Peter Friedman
Associate Professor, Legal Analysis & Writing
Case Western Reserve University School of Law

Ruling Imagination: Law and Creativity

June 18th, 2009 | Creative Legal Events, Law Enforcement, creative lawyering, problem solving

The justice system complements the political system: Climate Change and Human Rights.

The University of Washington School of Law recently hosted a conference entitled Three Degrees: The Law of Climate Change and Human Rights. In the words of the conference organizers:

Numerous scholars have suggested that human rights law may provide the most adequate and responsible remedy for climate-related impacts, and this conference will create an international forum to thoroughly test the available remedies, raise the legal issues associated with these remedies, and collaborate over necessary advancements in the law.

Dan Bodansky raises an interesting question about using human rights law to address the problems posed by climate change: wouldn’t the focus on individuals through the use of legal remedies detract from the big-picture policy approaches that are most needed?

Climate change mitigation involves tremendously complex tradeoffs between different values.

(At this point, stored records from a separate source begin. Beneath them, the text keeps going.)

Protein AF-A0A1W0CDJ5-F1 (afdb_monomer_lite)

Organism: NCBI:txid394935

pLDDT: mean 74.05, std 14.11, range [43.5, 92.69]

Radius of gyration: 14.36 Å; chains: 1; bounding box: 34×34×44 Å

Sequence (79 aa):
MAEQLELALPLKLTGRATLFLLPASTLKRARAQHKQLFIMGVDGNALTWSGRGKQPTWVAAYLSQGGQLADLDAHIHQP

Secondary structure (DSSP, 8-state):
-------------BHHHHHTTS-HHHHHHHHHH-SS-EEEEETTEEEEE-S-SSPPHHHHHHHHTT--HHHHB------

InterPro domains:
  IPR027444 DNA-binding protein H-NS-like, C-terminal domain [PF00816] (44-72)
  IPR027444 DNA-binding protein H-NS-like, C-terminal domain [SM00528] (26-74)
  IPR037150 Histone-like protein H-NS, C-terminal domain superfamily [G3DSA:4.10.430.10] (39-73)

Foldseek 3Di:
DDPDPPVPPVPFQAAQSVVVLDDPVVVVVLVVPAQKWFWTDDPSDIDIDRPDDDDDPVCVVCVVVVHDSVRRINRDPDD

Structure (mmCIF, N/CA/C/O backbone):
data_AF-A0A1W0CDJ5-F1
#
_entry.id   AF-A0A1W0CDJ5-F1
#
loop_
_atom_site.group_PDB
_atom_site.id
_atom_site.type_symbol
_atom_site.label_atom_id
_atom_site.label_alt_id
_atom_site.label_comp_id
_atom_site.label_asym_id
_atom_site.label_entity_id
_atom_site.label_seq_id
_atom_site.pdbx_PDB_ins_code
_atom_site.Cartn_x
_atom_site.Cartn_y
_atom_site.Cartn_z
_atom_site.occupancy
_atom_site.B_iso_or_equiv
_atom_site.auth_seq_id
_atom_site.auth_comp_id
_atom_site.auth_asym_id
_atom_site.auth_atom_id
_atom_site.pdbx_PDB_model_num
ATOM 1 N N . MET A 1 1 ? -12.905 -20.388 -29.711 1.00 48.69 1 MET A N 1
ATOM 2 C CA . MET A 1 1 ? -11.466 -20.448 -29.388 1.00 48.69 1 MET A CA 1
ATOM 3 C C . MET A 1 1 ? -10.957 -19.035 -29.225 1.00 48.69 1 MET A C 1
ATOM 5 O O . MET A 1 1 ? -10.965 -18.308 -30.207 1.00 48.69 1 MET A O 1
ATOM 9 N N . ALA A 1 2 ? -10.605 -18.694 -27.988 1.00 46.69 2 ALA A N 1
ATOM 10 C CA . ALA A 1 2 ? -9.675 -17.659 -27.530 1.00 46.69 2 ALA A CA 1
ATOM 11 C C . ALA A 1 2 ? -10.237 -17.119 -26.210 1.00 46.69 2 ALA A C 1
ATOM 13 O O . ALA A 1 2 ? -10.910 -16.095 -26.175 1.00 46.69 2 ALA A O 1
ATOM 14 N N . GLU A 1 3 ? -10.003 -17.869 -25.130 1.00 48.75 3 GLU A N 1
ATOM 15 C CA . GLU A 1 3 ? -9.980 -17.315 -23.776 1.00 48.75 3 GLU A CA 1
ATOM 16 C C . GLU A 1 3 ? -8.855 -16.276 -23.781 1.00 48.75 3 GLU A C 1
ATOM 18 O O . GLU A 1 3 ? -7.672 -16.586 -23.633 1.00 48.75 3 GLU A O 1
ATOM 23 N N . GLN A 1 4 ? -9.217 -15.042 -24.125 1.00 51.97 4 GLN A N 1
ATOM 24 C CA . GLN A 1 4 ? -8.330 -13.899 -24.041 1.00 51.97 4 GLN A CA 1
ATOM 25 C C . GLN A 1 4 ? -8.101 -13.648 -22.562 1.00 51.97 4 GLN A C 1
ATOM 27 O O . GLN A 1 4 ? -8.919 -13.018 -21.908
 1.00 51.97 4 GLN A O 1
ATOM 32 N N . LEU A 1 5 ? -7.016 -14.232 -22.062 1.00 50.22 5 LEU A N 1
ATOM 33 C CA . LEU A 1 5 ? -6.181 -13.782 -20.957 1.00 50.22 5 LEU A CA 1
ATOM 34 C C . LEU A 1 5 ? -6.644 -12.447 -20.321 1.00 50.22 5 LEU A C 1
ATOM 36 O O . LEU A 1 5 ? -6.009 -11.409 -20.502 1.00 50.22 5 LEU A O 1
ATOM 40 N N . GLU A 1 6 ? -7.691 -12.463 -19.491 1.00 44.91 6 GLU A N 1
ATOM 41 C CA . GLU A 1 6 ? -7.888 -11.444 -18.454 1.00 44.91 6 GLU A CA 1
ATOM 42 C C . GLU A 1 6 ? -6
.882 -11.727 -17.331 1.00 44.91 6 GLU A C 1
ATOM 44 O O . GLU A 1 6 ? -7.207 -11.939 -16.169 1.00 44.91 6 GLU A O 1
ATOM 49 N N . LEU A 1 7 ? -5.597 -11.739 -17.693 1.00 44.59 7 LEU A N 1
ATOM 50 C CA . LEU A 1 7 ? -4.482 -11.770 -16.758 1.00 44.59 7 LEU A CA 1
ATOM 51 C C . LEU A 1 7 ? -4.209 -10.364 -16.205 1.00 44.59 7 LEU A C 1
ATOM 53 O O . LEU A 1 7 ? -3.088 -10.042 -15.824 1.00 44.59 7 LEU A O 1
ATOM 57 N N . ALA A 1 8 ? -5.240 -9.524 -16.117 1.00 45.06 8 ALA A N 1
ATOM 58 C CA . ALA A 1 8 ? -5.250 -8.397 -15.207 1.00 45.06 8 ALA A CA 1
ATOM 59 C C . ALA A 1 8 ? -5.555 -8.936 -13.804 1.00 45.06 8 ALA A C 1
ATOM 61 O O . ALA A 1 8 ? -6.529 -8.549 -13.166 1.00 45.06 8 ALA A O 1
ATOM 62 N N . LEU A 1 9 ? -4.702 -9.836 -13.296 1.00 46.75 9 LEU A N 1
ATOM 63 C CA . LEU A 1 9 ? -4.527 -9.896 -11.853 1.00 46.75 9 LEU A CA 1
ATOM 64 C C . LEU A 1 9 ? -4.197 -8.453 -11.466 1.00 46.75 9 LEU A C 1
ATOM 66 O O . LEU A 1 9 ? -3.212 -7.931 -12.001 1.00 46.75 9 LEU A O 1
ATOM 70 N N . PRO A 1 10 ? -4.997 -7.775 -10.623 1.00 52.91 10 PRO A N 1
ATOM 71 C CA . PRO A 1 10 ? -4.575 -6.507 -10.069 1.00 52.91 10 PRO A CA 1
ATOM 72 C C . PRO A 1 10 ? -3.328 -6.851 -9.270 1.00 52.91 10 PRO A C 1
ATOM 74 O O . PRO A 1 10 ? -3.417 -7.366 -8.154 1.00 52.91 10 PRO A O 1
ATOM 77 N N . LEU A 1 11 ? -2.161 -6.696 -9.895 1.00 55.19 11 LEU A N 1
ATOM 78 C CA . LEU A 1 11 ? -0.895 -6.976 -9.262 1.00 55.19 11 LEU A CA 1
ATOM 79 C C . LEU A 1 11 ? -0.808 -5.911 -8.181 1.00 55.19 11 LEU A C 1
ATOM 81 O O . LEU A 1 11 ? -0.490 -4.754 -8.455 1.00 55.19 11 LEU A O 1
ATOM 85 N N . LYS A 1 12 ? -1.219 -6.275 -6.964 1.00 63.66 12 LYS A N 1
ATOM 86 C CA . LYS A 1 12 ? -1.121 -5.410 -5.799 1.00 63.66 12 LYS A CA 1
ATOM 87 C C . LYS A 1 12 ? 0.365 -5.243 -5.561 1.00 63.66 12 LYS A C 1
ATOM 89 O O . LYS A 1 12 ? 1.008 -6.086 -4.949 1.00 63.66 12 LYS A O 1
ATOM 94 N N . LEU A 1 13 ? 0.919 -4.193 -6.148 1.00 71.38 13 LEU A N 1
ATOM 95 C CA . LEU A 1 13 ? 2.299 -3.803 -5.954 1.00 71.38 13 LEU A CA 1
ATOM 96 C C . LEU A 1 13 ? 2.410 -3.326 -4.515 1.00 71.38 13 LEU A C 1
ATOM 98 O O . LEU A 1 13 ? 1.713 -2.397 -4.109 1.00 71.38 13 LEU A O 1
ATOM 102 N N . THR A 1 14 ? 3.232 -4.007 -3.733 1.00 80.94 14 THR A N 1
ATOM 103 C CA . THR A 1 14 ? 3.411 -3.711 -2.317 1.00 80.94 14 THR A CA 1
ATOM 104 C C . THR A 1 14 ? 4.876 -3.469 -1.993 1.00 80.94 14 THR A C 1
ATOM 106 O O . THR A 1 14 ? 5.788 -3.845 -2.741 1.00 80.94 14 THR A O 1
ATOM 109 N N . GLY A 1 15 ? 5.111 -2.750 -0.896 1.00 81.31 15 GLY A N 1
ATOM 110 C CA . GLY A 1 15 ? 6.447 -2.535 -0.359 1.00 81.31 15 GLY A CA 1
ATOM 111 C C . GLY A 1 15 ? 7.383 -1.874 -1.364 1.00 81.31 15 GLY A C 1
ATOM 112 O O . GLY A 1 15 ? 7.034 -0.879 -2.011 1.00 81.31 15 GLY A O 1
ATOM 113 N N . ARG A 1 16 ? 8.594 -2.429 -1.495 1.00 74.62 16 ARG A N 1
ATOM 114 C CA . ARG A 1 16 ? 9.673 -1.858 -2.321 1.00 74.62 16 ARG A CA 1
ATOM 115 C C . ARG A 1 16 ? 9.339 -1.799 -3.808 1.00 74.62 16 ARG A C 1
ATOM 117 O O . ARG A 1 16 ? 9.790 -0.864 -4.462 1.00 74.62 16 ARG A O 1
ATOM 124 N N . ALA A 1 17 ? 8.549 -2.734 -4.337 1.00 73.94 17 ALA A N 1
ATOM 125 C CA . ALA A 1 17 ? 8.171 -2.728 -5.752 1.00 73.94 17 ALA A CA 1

Focusing on particular individuals or cases, or on particular human rights, can obscure these tradeoffs, making sensible policymaking difficult. Although emphasizing the effects of climate change on human rights may be a useful means of mobilizing public concern and of prodding the political process, a solution to the climate change problem will, in the end, require political decisions by states, both nationally and internationally.

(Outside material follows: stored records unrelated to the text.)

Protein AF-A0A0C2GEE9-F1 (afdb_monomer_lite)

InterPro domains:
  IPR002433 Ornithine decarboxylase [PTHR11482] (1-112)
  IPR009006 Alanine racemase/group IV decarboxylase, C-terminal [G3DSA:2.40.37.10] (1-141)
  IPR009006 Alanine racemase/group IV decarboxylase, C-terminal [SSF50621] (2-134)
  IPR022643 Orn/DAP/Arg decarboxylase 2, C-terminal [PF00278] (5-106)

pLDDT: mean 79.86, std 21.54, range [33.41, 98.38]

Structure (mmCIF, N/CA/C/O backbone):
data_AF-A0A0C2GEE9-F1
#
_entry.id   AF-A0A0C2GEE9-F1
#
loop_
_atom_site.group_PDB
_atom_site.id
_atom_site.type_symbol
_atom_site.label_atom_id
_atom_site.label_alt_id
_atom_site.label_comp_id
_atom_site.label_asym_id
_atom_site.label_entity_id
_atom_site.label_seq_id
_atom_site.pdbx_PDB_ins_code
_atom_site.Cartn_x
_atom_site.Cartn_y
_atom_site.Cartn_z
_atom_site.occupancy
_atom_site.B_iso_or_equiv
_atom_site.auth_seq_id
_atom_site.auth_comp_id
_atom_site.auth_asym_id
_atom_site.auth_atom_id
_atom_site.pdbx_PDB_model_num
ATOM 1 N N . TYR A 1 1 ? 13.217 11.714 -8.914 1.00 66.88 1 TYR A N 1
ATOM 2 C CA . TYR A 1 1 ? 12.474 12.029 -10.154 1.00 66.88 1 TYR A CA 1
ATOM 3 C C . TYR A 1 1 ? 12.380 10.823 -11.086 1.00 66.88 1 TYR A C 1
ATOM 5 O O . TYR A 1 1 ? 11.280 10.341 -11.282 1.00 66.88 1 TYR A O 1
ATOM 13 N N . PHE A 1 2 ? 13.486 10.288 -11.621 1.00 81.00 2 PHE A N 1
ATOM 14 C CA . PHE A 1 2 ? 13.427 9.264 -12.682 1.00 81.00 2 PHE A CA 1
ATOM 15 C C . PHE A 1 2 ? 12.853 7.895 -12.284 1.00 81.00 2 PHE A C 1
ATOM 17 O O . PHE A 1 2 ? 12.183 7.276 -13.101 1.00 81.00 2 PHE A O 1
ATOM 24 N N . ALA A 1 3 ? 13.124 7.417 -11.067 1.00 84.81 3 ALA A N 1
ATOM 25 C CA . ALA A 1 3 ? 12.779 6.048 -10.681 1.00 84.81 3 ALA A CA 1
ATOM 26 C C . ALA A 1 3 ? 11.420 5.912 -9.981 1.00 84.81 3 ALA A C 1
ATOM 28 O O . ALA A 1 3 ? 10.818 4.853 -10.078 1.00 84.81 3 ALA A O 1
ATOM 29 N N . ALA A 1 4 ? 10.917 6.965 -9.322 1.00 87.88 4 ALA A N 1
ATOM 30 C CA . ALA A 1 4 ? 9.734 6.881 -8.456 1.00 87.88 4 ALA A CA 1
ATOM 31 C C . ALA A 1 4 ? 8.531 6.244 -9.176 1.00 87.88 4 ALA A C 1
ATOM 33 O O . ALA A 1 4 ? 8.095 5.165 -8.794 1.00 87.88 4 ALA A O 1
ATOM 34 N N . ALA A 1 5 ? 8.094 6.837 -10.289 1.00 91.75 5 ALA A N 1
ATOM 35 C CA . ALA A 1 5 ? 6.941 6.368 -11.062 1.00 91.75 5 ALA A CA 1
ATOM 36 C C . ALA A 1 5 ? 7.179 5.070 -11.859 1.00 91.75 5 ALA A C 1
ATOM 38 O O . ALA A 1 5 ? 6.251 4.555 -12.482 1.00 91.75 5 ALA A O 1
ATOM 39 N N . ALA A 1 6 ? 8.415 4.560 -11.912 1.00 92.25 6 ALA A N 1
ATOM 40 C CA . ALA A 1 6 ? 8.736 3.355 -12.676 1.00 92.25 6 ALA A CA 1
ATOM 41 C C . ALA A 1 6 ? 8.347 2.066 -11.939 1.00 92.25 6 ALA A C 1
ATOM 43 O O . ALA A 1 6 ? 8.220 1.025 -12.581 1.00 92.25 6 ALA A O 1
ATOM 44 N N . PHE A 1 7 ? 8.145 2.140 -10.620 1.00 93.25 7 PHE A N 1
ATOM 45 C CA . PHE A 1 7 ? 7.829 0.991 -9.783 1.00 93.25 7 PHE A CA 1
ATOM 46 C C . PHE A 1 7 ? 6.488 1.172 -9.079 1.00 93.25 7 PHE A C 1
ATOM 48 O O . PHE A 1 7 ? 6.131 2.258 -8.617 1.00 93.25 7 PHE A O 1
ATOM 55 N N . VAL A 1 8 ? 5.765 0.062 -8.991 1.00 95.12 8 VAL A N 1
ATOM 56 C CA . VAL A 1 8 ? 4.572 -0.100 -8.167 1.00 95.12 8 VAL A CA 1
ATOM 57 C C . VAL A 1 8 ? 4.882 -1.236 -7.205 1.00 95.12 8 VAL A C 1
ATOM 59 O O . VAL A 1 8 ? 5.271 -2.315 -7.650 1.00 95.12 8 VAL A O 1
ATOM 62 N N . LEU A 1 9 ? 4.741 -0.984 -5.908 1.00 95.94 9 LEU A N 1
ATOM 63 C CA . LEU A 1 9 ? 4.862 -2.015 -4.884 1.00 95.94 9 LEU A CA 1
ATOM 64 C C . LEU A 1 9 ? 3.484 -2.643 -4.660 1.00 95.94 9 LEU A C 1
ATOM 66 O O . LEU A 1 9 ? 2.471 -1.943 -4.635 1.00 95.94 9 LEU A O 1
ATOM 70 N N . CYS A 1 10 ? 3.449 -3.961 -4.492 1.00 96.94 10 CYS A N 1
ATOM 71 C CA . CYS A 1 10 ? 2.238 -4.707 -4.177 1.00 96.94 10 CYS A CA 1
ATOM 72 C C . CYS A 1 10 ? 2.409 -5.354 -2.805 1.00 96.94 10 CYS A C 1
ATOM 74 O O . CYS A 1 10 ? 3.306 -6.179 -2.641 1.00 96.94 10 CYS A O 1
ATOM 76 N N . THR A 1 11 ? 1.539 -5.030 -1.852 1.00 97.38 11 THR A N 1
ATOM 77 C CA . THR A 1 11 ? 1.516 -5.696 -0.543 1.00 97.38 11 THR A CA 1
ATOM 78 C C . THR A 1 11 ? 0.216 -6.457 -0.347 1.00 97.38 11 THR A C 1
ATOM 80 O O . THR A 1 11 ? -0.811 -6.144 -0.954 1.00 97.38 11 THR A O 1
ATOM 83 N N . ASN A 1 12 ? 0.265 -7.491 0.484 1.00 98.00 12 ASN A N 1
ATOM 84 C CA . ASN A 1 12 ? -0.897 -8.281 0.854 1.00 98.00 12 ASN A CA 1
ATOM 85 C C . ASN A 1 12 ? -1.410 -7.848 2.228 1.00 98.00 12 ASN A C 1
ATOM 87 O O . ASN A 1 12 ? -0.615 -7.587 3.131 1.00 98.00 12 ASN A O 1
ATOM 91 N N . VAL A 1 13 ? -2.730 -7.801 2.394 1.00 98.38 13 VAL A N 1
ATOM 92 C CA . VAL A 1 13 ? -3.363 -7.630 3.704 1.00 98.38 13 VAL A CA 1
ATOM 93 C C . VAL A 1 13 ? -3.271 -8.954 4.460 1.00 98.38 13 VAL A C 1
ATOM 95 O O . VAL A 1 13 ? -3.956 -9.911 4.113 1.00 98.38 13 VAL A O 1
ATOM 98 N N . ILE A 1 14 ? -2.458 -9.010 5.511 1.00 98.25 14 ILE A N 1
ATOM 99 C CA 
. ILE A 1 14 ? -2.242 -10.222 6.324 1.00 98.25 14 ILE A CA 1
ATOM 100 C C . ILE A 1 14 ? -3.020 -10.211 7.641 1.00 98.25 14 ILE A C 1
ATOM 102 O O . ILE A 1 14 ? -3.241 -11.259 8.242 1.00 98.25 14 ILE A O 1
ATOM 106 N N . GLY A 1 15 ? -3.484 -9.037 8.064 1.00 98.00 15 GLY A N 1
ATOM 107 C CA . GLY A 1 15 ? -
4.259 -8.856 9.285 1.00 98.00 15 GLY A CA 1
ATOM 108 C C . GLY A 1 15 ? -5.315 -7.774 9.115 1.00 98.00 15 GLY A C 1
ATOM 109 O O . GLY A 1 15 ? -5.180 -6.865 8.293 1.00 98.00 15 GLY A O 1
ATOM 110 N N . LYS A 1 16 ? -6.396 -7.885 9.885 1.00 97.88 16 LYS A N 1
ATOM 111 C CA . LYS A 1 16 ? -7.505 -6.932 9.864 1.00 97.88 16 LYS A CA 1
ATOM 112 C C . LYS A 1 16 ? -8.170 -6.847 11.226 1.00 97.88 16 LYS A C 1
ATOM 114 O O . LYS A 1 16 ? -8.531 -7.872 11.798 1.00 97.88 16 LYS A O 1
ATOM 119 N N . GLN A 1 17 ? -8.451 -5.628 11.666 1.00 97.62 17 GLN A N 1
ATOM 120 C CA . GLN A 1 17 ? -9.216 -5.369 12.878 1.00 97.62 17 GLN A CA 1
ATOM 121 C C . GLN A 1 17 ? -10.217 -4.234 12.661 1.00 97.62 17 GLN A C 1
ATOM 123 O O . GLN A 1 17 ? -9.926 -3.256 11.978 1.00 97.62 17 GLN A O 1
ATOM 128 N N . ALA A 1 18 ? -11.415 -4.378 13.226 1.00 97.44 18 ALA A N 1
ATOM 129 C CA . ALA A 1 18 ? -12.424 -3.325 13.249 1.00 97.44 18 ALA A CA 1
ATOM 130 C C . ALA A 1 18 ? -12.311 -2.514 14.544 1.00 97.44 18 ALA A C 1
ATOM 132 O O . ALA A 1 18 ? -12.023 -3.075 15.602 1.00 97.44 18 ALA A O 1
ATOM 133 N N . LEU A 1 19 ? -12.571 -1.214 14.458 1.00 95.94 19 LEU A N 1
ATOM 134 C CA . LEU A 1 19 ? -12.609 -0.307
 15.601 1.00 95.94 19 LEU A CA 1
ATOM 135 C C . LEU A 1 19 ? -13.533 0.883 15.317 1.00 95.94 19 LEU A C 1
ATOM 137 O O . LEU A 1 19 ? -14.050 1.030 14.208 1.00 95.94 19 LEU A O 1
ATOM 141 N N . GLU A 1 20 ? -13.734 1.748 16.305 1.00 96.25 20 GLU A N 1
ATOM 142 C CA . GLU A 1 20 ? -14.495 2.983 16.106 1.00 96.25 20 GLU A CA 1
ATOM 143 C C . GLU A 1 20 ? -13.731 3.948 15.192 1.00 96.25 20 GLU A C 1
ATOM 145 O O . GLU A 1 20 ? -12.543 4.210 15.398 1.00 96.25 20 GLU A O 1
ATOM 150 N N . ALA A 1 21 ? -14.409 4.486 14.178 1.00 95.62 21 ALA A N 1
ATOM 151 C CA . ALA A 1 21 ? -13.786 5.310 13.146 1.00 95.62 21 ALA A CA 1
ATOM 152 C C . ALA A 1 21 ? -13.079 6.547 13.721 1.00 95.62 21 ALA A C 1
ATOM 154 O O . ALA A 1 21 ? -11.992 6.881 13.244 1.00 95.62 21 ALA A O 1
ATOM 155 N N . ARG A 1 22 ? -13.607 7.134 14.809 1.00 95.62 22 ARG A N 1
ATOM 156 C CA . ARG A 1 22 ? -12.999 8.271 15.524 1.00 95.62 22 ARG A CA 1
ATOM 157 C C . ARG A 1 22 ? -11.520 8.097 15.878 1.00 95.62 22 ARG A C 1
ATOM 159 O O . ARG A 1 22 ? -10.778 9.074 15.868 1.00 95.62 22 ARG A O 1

I appreciate Bodansky’s preference for large-scale political movements, but I think that law-making directed prospectively at the level of a political entity (city, state, country, etc.) can and is complemented by legal remedies for individual harm. Again and again I marvel at the blindness of doctors, for example, who direct their wrath at the legal malpractice system without considering the functions the system serves above and beyond punishing doctors. A patient injured by a medical procedure needs to bear the cost of taking care of his injuries regardless of the doctor’s fault. Given the absence of universal health care and the inadequacy of much of the existing health insurance in this country, is it any wonder that juries are likely when they have the chance to choose to have the doctor’s insurance carrier pay for the injured patient’s care? We all face the risk of bad outcomes from medical procedures; doesn’t it make perfect sense to socialize that risk, to have us all share it? Until we come up with a way to do that other than the malpractice system, individual justice is the best we’ve got.

So I would say to Bodansky: unless and until we have the most effective policy solutions to the problems posed by climate change, individual, case-by-case remedies for harm caused by climate change can only help.